Notes from the teams shipping long context to real users.

By Priya Raman3 min read

For most of the last year, the conversation around long-context workflows has been louder than the evidence. That is starting to change.

Inside HubSpot, the rollout looked less like a moonshot and more like a slow migration. A pilot, a champion, a quiet expansion, a budget line.

The cost curve matters here. Llama 4 is roughly an order of magnitude cheaper per token than the equivalent model 18 months ago, and that changes which problems are worth automating at all.

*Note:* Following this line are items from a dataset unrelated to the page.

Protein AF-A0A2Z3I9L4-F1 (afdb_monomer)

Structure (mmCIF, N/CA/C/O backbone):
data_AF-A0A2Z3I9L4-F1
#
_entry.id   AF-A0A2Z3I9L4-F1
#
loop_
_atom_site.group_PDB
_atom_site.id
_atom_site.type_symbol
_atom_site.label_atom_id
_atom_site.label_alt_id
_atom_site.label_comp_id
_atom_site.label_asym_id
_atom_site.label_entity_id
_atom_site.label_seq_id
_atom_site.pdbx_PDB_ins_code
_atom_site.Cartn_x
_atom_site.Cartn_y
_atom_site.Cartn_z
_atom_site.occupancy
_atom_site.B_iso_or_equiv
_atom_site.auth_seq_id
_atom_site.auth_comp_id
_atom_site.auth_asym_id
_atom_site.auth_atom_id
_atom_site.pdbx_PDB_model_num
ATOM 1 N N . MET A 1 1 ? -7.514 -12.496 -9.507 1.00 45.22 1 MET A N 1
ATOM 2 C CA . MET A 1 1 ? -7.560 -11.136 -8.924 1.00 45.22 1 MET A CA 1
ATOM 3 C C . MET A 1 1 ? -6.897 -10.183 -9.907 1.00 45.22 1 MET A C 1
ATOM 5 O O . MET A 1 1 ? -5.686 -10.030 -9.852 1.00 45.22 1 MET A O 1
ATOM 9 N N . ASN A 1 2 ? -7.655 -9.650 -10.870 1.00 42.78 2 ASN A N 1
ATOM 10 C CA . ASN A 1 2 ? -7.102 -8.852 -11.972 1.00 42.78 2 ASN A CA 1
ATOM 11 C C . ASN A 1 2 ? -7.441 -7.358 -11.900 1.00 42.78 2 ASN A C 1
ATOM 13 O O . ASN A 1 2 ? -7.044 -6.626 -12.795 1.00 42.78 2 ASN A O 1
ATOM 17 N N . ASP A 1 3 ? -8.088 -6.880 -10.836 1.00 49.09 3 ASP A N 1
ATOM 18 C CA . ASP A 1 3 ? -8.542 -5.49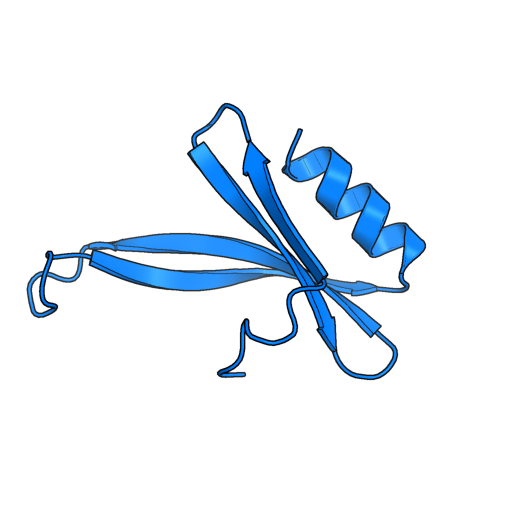4 -10.794 1.00 49.09 3 ASP A CA 1
ATOM 19 C C . ASP A 1 3 ? -8.087 -4.755 -9.542 1.00 49.09 3 ASP A C 1
ATOM 21 O O . ASP A 1 3 ? -8.775 -4.649 -8.532 1.00 49.09 3 ASP A O 1
ATOM 25 N N . MET A 1 4 ? -6.935 -4.104 -9.686 1.00 59.94 4 MET A N 1
ATOM 26 C CA . MET A 1 4 ? -6.582 -2.921 -8.898 1.00 59.94 4 MET A CA 1
ATOM 27 C C . MET A 1 4 ? -7.567 -1.751 -9.111 1.00 59.94 4 MET A C 1
ATOM 29 O O . MET A 1 4 ? -7.368 -0.689 -8.517 1.00 59.94 4 MET A O 1
ATOM 33 N N . ALA A 1 5 ? -8.604 -1.907 -9.945 1.00 58.19 5 ALA A N 1
ATOM 34 C CA . ALA A 1 5 ? -9.700 -0.954 -10.111 1.00 58.19 5 ALA A CA 1
ATOM 35 C C . ALA A 1 5 ? -10.469 -0.686 -8.800 1.00 58.19 5 ALA A C 1
ATOM 37 O O . ALA A 1 5 ? -11.008 0.399 -8.636 1.00 58.19 5 ALA A O 1
ATOM 38 N N . GLN A 1 6 ? -10.437 -1.618 -7.837 1.00 70.50 6 GLN A N 1
ATOM 39 C CA . GLN A 1 6 ? -11.079 -1.495 -6.514 1.00 70.50 6 GLN A CA 1
ATOM 40 C C . GLN A 1 6 ? -10.164 -0.877 -5.431 1.00 70.50 6 GLN A C 1
ATOM 42 O O . GLN A 1 6 ? -10.402 -1.021 -4.229 1.00 70.50 6 GLN A O 1
ATOM 47 N N . ALA A 1 7 ? -9.058 -0.232 -5.821 1.00 86.50 7 ALA A N 1
ATOM 48 C CA . ALA A 1 7 ? -8.167 0.416 -4.862 1.00 86.50 7 ALA A CA 1
ATOM 49 C C . ALA A 1 7 ? -8.808 1.698 -4.308 1.00 86.50 7 ALA A C 1
ATOM 51 O O . ALA A 1 7 ? -8.981 2.671 -5.035 1.00 86.50 7 ALA A O 1
ATOM 52 N N . ILE A 1 8 ? -9.087 1.703 -3.007 1.00 93.00 8 ILE A N 1
ATOM 53 C CA . ILE A 1 8 ? -9.647 2.840 -2.266 1.00 93.00 8 ILE A CA 1
ATOM 54 C C . ILE A 1 8 ? -8.629 3.976 -2.183 1.00 93.00 8 ILE A C 1
ATOM 56 O O . ILE A 1 8 ? -8.968 5.148 -2.315 1.00 93.00 8 ILE A O 1
ATOM 60 N N . ALA A 1 9 ? -7.365 3.622 -1.952 1.00 94.31 9 ALA A N 1
ATOM 61 C CA . ALA A 1 9 ? -6.276 4.576 -1.841 1.00 94.31 9 ALA A CA 1
ATOM 62 C C . ALA A 1 9 ? -4.986 3.983 -2.398 1.00 94.31 9 ALA A C 1
ATOM 64 O O . ALA A 1 9 ? -4.739 2.777 -2.308 1.00 94.31 9 ALA A O 1
ATOM 65 N N . ARG A 1 10 ? -4.136 4.849 -2.950 1.00 95.06 10 ARG A N 1
ATOM 66 C CA . ARG A 1 10 ? -2.780 4.509 -3.384 1.00 95.06 10 ARG A CA 1
ATOM 67 C C . ARG A 1 10 ? -1.828 5.601 -2.942 1.00 95.06 10 ARG A C 1
ATOM 69 O O . ARG A 1 10 ? -2.114 6.778 -3.132 1.00 95.06 10 ARG A O 1
ATOM 76 N N . LYS A 1 11 ? -0.690 5.212 -2.377 1.00 96.38 11 LYS A N 1
ATOM 77 C CA . LYS A 1 11 ? 0.339 6.157 -1.948 1.00 96.38 11 LYS A CA 1
ATOM 78 C C . LYS A 1 11 ? 1.719 5.539 -2.112 1.00 96.38 11 LYS A C 1
ATOM 80 O O . LYS A 1 11 ? 1.913 4.348 -1.865 1.00 96.38 11 LYS A O 1
ATOM 85 N N . THR A 1 12 ? 2.662 6.358 -2.557 1.00 96.06 12 THR A N 1
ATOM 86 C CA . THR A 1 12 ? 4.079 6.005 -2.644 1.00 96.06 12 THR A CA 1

The skeptical read is that we are watching a feature, not a platform. The optimistic read is that long context is exactly the kind of feature that becomes a platform when nobody is paying attention.

The cost curve matters here. GPT-5.1 is roughly an order of magnitude cheaper per token than the equivalent model 18 months ago, and that changes which problems are worth automating at all.

Inside Atlassian, the rollout looked less like a moonshot and more like a slow migration. A pilot, a champion, a quiet expansion, a budget line.

Teams that win with tool-first agents tend to share a habit: they write the evals before they write the prompts. Everything else follows from that.

None of this guarantees a clean story. Alibaba Qwen could ship a model next month that rearranges the assumptions in this piece. But the direction of travel, for now, is clear enough to plan around.